- _What to produce_:
Reproduce exactly, and only, the lines running from the start of the entries below to the line containing "ATOM 27 N N".

- _Dataset content_:
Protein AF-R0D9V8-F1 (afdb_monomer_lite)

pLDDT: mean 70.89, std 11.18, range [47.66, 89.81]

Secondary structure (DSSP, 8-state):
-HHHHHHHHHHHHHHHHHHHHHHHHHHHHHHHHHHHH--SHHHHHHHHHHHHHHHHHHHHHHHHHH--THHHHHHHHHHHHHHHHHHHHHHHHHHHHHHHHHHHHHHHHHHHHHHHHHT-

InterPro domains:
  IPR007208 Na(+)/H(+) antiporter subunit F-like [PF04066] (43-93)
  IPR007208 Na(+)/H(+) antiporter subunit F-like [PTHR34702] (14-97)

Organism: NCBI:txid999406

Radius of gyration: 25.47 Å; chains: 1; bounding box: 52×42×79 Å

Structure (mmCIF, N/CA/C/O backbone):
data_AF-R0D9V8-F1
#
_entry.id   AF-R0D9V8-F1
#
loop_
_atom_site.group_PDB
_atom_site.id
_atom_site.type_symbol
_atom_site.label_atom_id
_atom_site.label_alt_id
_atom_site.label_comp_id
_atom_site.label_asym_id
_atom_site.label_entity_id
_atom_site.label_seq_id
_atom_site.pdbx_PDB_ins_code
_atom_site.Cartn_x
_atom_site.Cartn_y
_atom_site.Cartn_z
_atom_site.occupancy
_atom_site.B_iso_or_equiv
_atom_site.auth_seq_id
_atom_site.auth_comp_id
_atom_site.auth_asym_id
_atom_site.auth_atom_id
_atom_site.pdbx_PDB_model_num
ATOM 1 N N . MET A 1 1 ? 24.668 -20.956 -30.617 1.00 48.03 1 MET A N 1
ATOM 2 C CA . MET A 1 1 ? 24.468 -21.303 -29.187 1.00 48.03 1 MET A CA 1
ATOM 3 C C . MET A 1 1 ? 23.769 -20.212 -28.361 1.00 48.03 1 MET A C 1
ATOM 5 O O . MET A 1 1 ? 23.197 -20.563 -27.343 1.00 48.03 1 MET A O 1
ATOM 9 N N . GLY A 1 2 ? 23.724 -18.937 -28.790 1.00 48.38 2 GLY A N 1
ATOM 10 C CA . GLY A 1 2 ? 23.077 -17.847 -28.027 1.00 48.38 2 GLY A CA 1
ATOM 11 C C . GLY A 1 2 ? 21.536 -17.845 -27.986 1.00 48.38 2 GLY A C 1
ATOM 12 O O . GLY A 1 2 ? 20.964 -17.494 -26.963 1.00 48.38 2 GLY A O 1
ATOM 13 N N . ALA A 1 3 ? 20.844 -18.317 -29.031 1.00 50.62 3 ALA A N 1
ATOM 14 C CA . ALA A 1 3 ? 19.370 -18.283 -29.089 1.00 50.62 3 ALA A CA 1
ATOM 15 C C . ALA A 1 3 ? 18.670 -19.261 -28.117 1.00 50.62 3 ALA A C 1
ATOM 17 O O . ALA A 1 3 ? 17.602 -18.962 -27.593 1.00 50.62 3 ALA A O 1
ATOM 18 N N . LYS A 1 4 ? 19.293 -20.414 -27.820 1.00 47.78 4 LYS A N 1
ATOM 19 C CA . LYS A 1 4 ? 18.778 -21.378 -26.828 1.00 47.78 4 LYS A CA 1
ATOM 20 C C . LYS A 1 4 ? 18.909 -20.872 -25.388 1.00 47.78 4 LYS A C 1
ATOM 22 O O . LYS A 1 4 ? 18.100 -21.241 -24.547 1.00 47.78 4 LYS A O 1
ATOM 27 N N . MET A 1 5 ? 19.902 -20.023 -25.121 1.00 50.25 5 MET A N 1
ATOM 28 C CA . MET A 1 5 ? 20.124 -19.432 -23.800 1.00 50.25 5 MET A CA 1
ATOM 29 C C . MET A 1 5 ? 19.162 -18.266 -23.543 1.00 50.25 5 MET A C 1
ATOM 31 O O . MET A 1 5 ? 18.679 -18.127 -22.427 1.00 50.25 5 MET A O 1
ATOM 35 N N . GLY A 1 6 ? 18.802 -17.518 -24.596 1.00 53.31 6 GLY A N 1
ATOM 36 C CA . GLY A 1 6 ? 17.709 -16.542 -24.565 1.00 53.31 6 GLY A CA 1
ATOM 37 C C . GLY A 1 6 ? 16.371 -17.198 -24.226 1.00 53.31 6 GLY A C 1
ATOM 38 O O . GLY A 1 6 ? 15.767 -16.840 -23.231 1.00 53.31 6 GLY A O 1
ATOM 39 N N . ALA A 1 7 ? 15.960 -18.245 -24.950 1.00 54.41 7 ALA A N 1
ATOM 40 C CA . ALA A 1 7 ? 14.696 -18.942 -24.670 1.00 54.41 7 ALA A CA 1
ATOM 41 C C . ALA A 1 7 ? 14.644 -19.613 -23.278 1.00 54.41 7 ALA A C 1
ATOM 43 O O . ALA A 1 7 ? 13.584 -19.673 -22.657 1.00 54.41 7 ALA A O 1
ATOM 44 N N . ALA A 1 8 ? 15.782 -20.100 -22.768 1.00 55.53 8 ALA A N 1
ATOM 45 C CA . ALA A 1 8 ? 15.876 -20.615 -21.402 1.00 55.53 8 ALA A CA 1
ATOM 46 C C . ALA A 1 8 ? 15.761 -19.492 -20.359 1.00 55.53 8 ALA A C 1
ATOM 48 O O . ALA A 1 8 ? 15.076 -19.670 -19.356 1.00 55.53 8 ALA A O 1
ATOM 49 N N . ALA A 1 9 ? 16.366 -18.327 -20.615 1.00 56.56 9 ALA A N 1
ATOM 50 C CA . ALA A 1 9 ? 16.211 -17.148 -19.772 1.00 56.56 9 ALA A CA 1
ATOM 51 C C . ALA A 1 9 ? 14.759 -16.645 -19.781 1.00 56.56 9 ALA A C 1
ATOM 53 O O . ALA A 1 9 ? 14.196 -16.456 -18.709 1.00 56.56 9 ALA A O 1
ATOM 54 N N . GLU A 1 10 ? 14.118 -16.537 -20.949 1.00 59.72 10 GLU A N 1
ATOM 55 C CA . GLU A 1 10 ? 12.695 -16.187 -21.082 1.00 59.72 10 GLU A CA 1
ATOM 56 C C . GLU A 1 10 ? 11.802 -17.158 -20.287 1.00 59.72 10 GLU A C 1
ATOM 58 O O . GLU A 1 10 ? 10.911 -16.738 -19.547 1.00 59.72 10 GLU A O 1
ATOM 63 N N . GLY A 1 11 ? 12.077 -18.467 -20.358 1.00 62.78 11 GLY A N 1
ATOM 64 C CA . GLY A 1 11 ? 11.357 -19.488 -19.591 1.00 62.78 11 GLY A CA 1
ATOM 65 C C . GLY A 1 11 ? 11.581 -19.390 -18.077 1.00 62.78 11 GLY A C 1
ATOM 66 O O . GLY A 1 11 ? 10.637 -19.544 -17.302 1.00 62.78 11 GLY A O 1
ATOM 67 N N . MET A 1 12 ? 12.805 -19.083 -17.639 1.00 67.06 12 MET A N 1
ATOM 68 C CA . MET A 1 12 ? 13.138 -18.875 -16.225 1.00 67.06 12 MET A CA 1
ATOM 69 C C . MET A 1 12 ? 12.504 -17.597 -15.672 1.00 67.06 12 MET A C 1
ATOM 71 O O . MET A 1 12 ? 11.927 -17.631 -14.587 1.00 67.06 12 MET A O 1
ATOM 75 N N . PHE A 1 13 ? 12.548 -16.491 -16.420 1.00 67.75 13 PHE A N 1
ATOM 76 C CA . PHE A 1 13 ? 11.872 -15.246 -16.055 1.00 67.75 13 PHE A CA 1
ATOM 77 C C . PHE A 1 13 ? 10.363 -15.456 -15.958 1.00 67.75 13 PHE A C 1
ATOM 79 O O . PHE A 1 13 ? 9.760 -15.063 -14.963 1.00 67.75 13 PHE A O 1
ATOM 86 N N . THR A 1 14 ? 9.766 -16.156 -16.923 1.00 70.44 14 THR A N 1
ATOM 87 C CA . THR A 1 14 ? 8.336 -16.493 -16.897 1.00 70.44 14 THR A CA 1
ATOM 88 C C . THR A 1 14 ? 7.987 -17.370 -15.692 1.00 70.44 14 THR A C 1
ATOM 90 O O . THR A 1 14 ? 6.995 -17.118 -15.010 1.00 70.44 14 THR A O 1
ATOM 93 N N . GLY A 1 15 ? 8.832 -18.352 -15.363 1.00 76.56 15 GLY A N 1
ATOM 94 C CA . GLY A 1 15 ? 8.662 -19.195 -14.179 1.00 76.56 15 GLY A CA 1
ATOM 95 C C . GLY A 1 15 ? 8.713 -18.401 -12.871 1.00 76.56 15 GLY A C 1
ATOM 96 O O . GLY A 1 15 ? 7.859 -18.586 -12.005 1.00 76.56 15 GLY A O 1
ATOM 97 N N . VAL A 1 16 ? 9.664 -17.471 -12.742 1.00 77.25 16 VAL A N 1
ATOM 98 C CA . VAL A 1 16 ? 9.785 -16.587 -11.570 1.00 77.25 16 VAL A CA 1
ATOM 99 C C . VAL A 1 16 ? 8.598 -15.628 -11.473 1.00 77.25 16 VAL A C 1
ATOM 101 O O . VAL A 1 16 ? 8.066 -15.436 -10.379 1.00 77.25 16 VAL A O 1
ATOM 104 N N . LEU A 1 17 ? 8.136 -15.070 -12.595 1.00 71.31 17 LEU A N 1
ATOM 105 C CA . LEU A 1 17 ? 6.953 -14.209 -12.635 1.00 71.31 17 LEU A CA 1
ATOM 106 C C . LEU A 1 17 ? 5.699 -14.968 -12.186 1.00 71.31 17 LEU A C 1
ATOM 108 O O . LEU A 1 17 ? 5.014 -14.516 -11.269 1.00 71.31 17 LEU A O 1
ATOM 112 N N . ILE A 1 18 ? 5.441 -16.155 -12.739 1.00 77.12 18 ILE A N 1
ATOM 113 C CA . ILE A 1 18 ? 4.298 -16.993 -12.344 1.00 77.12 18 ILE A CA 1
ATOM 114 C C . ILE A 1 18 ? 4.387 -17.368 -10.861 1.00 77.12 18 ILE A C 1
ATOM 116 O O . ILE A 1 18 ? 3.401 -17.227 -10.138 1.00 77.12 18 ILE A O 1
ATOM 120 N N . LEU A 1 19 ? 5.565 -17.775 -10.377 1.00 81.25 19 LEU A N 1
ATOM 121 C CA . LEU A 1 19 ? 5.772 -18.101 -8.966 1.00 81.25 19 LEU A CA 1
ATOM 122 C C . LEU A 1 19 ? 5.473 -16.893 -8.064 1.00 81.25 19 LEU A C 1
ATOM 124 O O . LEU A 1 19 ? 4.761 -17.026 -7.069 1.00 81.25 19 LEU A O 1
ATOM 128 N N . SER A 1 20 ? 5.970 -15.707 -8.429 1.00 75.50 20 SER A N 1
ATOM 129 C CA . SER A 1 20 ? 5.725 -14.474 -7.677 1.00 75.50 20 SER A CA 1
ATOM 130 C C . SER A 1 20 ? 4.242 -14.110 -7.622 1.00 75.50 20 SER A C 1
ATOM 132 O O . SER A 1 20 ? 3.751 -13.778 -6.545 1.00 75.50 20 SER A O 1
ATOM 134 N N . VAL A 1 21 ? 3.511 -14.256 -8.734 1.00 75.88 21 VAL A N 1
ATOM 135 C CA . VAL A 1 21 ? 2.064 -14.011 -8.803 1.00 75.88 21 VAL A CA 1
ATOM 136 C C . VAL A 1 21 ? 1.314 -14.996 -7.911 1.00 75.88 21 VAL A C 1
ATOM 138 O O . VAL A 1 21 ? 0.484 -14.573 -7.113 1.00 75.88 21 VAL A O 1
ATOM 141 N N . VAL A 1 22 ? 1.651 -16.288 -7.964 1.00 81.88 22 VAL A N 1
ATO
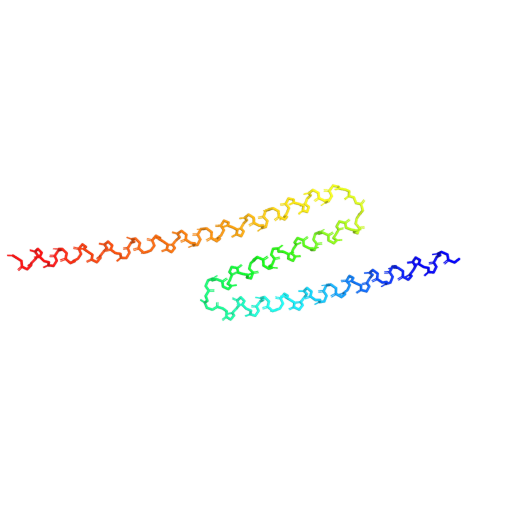M 142 C CA . VAL A 1 22 ? 1.024 -17.325 -7.125 1.00 81.88 22 VAL A CA 1
ATOM 143 C C . VAL A 1 22 ? 1.255 -17.050 -5.636 1.00 81.88 22 VAL A C 1
ATOM 145 O O . VAL A 1 22 ? 0.312 -17.086 -4.843 1.00 81.88 22 VAL A O 1
ATOM 148 N N . ILE A 1 23 ? 2.484 -16.706 -5.246 1.00 79.19 23 ILE A N 1
ATOM 149 C CA . ILE A 1 23 ? 2.815 -16.344 -3.859 1.00 79.19 23 ILE A CA 1
ATOM 150 C C . ILE A 1 23 ? 2.074 -15.067 -3.432 1.00 79.19 23 ILE A C 1
ATOM 152 O O . ILE A 1 23 ? 1.586 -14.992 -2.296 1.00 79.19 23 ILE A O 1
ATOM 156 N N . LEU A 1 24 ? 1.948 -14.079 -4.328 1.00 74.12 24 LEU A N 1
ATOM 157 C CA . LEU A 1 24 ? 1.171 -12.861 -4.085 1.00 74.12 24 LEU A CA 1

- _The answer_:
Protein AF-R0D9V8-F1 (afdb_monomer_lite)

pLDDT: mean 70.89, std 11.18, range [47.66, 89.81]

Secondary structure (DSSP, 8-state):
-HHHHHHHHHHHHHHHHHHHHHHHHHHHHHHHHHHHH--SHHHHHHHHHHHHHHHHHHHHHHHHHH--THHHHHHHHHHHHHHHHHHHHHHHHHHHHHHHHHHHHHHHHHHHHHHHHHT-

InterPro domains:
  IPR007208 Na(+)/H(+) antiporter subunit F-like [PF04066] (43-93)
  IPR007208 Na(+)/H(+) antiporter subunit F-like [PTHR34702] (14-97)

Organism: NCBI:txid999406

Radius of gyration: 25.47 Å; chains: 1; bounding box: 52×42×79 Å

Structure (mmCIF, N/CA/C/O backbone):
data_AF-R0D9V8-F1
#
_entry.id   AF-R0D9V8-F1
#
loop_
_atom_site.group_PDB
_atom_site.id
_atom_site.type_symbol
_atom_site.label_atom_id
_atom_site.label_alt_id
_atom_site.label_comp_id
_atom_site.label_asym_id
_atom_site.label_entity_id
_atom_site.label_seq_id
_atom_site.pdbx_PDB_ins_code
_atom_site.Cartn_x
_atom_site.Cartn_y
_atom_site.Cartn_z
_atom_site.occupancy
_atom_site.B_iso_or_equiv
_atom_site.auth_seq_id
_atom_site.auth_comp_id
_atom_site.auth_asym_id
_atom_site.auth_atom_id
_atom_site.pdbx_PDB_model_num
ATOM 1 N N . MET A 1 1 ? 24.668 -20.956 -30.617 1.00 48.03 1 MET A N 1
ATOM 2 C CA . MET A 1 1 ? 24.468 -21.303 -29.187 1.00 48.03 1 MET A CA 1
ATOM 3 C C . MET A 1 1 ? 23.769 -20.212 -28.361 1.00 48.03 1 MET A C 1
ATOM 5 O O . MET A 1 1 ? 23.197 -20.563 -27.343 1.00 48.03 1 MET A O 1
ATOM 9 N N . GLY A 1 2 ? 23.724 -18.937 -28.790 1.00 48.38 2 GLY A N 1
ATOM 10 C CA . GLY A 1 2 ? 23.077 -17.847 -28.027 1.00 48.38 2 GLY A CA 1
ATOM 11 C C . GLY A 1 2 ? 21.536 -17.845 -27.986 1.00 48.38 2 GLY A C 1
ATOM 12 O O . GLY A 1 2 ? 20.964 -17.494 -26.963 1.00 48.38 2 GLY A O 1
ATOM 13 N N . ALA A 1 3 ? 20.844 -18.317 -29.031 1.00 50.62 3 ALA A N 1
ATOM 14 C CA . ALA A 1 3 ? 19.370 -18.283 -29.089 1.00 50.62 3 ALA A CA 1
ATOM 15 C C . ALA A 1 3 ? 18.670 -19.261 -28.117 1.00 50.62 3 ALA A C 1
ATOM 17 O O . ALA A 1 3 ? 17.602 -18.962 -27.593 1.00 50.62 3 ALA A O 1
ATOM 18 N N . LYS A 1 4 ? 19.293 -20.414 -27.820 1.00 47.78 4 LYS A N 1
ATOM 19 C CA . LYS A 1 4 ? 18.778 -21.378 -26.828 1.00 47.78 4 LYS A CA 1
ATOM 20 C C . LYS A 1 4 ? 18.909 -20.872 -25.388 1.00 47.78 4 LYS A C 1
ATOM 22 O O . LYS A 1 4 ? 18.100 -21.241 -24.547 1.00 47.78 4 LYS A O 1
ATOM 27 N N . MET A 1 5 ? 19.902 -20.023 -25.121 1.00 50.25 5 MET A N 1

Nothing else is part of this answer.